◆ **EXERCISE DETAILS**: The reply to the records below should contain exactly the lines from the line with "ATOM 212 C C" through the line with "ATOM 263 N N", and nothing besides.

◆ **DATA SHOWN**:
=== Begin Enclosure ===

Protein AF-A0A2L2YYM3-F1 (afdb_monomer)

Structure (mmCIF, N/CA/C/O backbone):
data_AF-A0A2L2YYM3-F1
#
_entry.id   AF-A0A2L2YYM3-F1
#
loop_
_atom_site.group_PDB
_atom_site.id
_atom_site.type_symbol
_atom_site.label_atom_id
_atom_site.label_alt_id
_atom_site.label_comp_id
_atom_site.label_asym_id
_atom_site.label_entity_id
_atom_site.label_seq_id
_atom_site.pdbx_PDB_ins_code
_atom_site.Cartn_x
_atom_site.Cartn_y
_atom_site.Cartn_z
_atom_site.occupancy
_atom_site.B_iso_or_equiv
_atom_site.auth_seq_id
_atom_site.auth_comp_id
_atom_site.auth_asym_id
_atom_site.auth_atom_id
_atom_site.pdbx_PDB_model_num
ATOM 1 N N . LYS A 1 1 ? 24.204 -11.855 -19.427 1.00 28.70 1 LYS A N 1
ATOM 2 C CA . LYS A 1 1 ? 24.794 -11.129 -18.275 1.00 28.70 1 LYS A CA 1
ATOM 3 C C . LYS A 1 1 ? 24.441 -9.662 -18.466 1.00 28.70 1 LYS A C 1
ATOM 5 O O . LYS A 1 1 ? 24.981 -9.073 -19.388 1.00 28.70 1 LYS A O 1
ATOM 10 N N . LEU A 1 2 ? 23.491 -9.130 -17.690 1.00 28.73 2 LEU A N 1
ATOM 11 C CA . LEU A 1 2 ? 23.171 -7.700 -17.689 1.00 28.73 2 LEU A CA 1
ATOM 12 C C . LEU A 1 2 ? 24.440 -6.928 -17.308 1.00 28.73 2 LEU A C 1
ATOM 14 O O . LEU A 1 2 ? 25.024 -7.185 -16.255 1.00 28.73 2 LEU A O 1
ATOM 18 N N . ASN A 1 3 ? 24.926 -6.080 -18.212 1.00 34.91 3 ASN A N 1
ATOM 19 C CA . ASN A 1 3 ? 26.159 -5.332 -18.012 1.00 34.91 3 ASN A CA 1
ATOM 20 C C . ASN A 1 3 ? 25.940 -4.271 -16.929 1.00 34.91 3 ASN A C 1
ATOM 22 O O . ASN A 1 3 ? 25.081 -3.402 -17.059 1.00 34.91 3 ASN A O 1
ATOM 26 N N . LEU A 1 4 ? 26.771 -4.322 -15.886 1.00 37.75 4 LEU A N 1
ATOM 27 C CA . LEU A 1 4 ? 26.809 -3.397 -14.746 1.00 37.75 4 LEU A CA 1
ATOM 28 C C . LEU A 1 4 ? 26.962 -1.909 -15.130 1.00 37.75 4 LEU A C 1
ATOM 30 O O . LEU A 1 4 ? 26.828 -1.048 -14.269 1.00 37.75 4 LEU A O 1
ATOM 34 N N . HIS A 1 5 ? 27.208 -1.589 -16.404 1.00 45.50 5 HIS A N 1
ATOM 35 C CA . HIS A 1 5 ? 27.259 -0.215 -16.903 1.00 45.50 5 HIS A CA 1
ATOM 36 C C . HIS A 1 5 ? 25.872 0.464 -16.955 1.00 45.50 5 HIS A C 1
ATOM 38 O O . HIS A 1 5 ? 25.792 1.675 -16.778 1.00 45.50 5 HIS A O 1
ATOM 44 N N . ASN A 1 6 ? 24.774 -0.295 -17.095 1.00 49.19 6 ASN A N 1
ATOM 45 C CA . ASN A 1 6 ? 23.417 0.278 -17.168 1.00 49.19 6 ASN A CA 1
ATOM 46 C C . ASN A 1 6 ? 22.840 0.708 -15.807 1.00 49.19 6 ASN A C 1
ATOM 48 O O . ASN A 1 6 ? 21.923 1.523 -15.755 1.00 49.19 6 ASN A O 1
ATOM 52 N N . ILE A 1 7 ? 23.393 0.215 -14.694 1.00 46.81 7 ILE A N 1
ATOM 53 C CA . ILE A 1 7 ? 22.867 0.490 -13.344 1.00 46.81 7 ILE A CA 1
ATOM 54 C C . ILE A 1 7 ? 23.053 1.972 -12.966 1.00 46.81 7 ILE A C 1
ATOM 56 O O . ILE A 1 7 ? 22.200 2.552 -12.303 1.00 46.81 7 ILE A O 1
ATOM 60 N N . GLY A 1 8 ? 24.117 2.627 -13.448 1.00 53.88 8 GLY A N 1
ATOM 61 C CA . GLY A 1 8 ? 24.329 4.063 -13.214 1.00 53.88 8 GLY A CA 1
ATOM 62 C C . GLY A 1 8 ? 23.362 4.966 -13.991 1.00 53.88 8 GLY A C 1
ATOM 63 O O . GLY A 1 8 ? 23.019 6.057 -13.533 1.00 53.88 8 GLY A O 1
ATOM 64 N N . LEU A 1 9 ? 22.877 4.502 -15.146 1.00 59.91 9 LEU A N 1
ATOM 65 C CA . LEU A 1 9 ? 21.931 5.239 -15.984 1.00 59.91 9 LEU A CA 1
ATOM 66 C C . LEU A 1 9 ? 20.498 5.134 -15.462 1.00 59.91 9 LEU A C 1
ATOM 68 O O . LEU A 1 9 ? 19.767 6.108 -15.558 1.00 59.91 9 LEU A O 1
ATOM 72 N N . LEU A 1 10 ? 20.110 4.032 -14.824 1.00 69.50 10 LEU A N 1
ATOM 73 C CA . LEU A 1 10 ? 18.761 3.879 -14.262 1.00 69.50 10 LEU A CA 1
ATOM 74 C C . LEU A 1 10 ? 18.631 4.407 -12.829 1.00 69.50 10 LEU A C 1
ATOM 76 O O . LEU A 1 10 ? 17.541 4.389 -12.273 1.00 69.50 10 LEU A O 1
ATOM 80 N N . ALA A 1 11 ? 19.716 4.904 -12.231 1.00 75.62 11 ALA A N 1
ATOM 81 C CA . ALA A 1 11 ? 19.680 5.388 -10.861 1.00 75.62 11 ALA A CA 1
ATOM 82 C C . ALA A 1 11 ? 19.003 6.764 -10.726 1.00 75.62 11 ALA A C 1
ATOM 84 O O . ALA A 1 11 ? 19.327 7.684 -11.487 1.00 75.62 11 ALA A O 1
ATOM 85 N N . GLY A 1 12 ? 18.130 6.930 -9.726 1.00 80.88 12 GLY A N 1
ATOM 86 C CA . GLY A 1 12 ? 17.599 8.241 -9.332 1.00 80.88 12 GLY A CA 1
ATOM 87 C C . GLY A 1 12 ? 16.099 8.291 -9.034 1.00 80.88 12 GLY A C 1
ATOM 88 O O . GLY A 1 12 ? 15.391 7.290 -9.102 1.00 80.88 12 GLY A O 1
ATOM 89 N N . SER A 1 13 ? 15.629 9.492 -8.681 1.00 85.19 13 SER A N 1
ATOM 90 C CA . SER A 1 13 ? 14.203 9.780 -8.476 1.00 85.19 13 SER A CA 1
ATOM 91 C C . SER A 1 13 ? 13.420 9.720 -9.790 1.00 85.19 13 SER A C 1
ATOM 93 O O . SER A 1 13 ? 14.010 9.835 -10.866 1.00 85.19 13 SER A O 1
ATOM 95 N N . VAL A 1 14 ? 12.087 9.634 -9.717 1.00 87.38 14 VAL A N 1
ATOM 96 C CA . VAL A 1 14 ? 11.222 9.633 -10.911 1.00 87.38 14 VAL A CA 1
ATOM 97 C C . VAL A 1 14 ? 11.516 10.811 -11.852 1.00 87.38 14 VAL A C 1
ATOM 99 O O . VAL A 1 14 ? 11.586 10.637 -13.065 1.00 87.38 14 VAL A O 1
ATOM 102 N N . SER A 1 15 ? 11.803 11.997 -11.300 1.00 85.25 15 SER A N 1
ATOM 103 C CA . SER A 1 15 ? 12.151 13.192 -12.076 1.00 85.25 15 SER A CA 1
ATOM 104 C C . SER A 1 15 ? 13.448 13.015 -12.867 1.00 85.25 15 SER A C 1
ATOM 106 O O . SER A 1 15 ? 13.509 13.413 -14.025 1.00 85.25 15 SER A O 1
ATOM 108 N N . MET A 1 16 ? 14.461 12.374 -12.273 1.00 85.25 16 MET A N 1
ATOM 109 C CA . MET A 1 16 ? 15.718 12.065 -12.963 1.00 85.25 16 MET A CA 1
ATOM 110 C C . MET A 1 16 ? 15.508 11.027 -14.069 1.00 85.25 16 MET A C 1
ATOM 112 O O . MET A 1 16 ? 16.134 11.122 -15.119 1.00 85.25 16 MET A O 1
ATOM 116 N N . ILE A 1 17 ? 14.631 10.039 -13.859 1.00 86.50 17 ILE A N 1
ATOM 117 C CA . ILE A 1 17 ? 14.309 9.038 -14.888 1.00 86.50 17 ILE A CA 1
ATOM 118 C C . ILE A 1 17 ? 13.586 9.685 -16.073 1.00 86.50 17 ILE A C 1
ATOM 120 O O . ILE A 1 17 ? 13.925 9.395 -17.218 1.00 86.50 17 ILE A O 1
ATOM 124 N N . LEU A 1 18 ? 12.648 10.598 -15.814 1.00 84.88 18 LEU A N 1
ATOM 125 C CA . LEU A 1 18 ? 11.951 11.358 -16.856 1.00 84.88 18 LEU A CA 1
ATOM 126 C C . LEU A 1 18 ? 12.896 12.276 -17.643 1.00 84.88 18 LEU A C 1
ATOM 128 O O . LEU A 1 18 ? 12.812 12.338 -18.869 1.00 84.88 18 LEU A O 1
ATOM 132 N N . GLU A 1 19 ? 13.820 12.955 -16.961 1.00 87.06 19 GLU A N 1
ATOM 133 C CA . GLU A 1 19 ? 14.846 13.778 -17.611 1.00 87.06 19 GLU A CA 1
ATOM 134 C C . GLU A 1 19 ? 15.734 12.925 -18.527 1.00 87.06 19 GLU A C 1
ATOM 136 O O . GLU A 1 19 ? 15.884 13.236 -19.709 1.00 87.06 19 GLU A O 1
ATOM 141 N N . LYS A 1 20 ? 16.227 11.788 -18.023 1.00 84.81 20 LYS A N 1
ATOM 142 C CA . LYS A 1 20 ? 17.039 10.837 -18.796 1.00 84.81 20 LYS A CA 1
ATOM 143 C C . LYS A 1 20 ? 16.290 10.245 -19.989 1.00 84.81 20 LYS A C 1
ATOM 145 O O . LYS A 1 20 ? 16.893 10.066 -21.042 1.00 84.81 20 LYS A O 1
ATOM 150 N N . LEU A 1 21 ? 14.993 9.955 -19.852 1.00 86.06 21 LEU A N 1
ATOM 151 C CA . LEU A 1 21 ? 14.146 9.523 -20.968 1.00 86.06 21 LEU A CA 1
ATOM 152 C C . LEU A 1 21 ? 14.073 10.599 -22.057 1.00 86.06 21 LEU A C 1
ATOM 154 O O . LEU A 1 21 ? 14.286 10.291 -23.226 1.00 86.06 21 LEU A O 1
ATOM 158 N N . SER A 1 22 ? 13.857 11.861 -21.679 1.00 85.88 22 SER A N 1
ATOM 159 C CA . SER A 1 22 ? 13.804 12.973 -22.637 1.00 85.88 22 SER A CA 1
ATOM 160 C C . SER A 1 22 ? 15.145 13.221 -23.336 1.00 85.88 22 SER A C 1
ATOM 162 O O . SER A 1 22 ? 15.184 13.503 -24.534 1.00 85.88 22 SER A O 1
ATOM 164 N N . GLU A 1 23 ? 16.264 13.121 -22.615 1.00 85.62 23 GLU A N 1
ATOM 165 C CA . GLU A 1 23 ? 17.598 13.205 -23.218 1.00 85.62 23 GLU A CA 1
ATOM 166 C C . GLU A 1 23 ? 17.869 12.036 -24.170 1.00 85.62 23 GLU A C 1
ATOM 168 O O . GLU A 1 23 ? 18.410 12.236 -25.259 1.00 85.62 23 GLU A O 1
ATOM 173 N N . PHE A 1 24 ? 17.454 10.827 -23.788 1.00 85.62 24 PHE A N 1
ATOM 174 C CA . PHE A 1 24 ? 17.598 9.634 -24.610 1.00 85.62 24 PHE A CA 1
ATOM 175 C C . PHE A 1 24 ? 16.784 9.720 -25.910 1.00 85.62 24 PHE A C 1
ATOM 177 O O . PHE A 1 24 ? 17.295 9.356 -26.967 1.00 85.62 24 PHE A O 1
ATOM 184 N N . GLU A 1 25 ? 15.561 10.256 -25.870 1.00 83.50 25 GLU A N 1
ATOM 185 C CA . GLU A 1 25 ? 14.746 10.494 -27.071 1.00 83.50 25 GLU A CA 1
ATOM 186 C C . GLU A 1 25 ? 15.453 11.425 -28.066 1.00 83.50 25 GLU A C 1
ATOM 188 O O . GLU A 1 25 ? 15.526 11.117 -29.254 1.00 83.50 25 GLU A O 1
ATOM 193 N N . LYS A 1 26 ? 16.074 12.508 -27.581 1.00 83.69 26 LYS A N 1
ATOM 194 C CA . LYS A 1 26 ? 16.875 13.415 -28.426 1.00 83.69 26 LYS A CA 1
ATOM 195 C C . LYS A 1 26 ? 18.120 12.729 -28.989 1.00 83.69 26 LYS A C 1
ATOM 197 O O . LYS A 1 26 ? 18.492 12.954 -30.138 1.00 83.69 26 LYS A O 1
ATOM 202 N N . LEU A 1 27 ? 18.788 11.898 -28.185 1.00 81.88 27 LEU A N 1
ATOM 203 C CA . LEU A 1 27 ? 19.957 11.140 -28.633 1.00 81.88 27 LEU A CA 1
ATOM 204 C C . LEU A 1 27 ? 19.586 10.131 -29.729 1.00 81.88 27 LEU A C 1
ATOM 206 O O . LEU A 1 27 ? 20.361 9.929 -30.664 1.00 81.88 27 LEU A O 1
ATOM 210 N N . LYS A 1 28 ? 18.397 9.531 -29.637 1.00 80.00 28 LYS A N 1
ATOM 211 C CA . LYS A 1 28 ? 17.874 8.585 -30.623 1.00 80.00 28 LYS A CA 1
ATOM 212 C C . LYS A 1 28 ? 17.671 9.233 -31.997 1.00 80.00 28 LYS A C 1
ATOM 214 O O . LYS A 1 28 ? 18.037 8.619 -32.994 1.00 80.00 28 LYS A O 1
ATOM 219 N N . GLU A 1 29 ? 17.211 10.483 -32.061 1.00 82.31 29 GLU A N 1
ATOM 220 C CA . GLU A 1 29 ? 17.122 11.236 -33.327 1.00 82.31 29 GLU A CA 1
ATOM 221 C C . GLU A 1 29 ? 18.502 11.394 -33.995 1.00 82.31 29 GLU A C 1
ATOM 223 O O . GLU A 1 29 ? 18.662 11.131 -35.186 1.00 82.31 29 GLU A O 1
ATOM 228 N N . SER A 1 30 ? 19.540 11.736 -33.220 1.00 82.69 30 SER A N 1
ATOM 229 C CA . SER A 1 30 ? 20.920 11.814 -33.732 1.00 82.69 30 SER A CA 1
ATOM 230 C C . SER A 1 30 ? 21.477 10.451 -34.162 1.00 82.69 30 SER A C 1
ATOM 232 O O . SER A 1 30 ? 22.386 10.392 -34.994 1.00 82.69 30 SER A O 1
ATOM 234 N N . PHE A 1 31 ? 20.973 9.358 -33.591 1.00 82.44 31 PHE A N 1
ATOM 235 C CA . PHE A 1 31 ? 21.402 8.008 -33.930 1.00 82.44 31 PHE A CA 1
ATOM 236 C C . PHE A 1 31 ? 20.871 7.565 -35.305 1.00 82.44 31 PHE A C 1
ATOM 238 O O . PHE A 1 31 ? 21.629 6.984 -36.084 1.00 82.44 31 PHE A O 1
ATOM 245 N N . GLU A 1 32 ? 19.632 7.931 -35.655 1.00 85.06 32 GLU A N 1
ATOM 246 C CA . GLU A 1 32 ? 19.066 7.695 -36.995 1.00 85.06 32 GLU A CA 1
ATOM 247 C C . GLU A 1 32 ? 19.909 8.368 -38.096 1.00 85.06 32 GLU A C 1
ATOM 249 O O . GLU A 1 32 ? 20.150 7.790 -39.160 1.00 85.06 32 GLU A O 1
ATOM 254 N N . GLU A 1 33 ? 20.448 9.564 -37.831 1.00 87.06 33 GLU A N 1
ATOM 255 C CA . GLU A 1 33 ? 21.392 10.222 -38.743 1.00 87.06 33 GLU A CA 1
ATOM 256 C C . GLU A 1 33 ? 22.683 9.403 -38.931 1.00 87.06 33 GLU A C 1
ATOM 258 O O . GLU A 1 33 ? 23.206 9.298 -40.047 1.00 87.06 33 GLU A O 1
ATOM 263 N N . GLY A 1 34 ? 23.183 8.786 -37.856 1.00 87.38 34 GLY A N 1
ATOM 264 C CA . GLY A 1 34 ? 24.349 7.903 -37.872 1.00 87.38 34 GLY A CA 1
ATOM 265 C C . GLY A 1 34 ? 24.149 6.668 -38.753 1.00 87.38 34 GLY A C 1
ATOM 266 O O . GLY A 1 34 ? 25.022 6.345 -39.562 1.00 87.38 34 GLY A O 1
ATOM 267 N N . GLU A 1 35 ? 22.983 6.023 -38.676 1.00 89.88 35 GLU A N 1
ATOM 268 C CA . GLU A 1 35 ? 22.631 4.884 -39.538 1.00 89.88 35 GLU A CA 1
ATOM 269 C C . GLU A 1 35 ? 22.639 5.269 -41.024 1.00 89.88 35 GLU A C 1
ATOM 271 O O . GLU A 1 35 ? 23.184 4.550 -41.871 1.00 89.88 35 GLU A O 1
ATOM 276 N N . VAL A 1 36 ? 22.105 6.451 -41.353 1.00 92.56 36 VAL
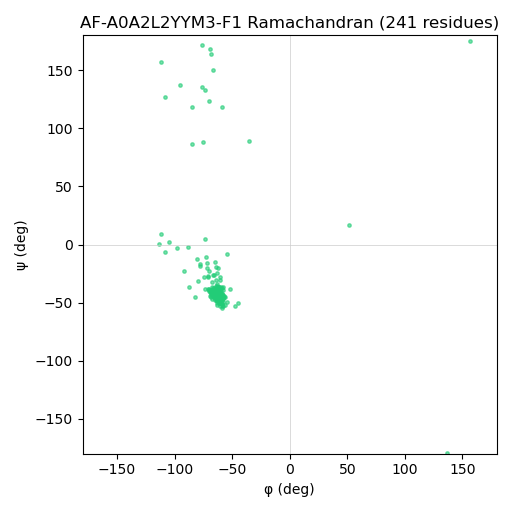 A N 1
ATOM 277 C CA . VAL A 1 36 ? 22.120 6.987 -42.723 1.00 92.56 36 VAL A CA 1
ATOM 278 C C . VAL A 1 36 ? 23.551 7.236 -43.211 1.00 92.56 36 VAL A C 1
ATOM 280 O O . VAL A 1 36 ? 23.860 6.967 -44.377 1.00 92.56 36 VAL A O 1
ATOM 283 N N . LEU A 1 37 ? 24.440 7.741 -42.351 1.00 93.06 37 LEU A N 1
ATOM 284 C CA . LEU A 1 37 ? 25.848 7.965 -42.695 1.00 93.06 37 LEU A CA 1
ATOM 285 C C . LEU A 1 37 ? 26.596 6.653 -42.946 1.00 93.06 37 LEU A C 1
ATOM 287 O O . LEU A 1 37 ? 27.329 6.561 -43.931 1.00 93.06 37 LEU A O 1
ATOM 291 N N . VAL A 1 38 ? 26.376 5.630 -42.116 1.00 93.69 38 VAL A N 1
ATOM 292 C CA . VAL A 1 38 ? 26.964 4.296 -42.317 1.00 93.69 38 VAL A CA 1
ATOM 293 C C . VAL A 1 38 ? 26.470 3.678 -43.622 1.00 93.69 38 VAL A C 1
ATOM 295 O O . VAL A 1 38 ? 27.269 3.145 -44.393 1.00 93.69 38 VAL A O 1
ATOM 298 N N . LYS A 1 39 ? 25.180 3.817 -43.947 1.00 93.44 39 LYS A N 1
ATOM 299 C CA . LYS A 1 39 ? 24.637 3.356 -45.232 1.00 93.44 39 LYS A CA 1
ATOM 300 C C . LYS A 1 39 ? 25.330 4.025 -46.427 1.00 93.44 39 LYS A C 1
ATOM 302 O O . LYS A 1 39 ? 25.771 3.333 -47.340 1.00 93.44 39 LYS A O 1
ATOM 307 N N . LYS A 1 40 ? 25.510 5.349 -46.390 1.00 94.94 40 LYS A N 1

=== End Enclosure ===

◆ **TASK RESPONSE**:
ATOM 212 C C . LYS A 1 28 ? 17.671 9.233 -31.997 1.00 80.00 28 LYS A C 1
ATOM 214 O O . LYS A 1 28 ? 18.037 8.619 -32.994 1.00 80.00 28 LYS A O 1
ATOM 219 N N . GLU A 1 29 ? 17.211 10.483 -32.061 1.00 82.31 29 GLU A N 1
ATOM 220 C CA . GLU A 1 29 ? 17.122 11.236 -33.327 1.00 82.31 29 GLU A CA 1
ATOM 221 C C . GLU A 1 29 ? 18.502 11.394 -33.995 1.00 82.31 29 GLU A C 1
ATOM 223 O O . GLU A 1 29 ? 18.662 11.131 -35.186 1.00 82.31 29 GLU A O 1
ATOM 228 N N . SER A 1 30 ? 19.540 11.736 -33.220 1.00 82.69 30 SER A N 1
ATOM 229 C CA . SER A 1 30 ? 20.920 11.814 -33.732 1.00 82.69 30 SER A CA 1
ATOM 230 C C . SER A 1 30 ? 21.477 10.451 -34.162 1.00 82.69 30 SER A C 1
ATOM 232 O O . SER A 1 30 ? 22.386 10.392 -34.994 1.00 82.69 30 SER A O 1
ATOM 234 N N . PHE A 1 31 ? 20.973 9.358 -33.591 1.00 82.44 31 PHE A N 1
ATOM 235 C CA . PHE A 1 31 ? 21.402 8.008 -33.930 1.00 82.44 31 PHE A CA 1
ATOM 236 C C . PHE A 1 31 ? 20.871 7.565 -35.305 1.00 82.44 31 PHE A C 1
ATOM 238 O O . PHE A 1 31 ? 21.629 6.984 -36.084 1.00 82.44 31 PHE A O 1
ATOM 245 N N . GLU A 1 32 ? 19.632 7.931 -35.655 1.00 85.06 32 GLU A N 1
ATOM 246 C CA . GLU A 1 32 ? 19.066 7.695 -36.995 1.00 85.06 32 GLU A CA 1
ATOM 247 C C . GLU A 1 32 ? 19.909 8.368 -38.096 1.00 85.06 32 GLU A C 1
ATOM 249 O O . GLU A 1 32 ? 20.150 7.790 -39.160 1.00 85.06 32 GLU A O 1
ATOM 254 N N . GLU A 1 33 ? 20.448 9.564 -37.831 1.00 87.06 33 GLU A N 1
ATOM 255 C CA . GLU A 1 33 ? 21.392 10.222 -38.743 1.00 87.06 33 GLU A CA 1
ATOM 256 C C . GLU A 1 33 ? 22.683 9.403 -38.931 1.00 87.06 33 GLU A C 1
ATOM 258 O O . GLU A 1 33 ? 23.206 9.298 -40.047 1.00 87.06 33 GLU A O 1
ATOM 263 N N . GLY A 1 34 ? 23.183 8.786 -37.856 1.00 87.38 34 GLY A N 1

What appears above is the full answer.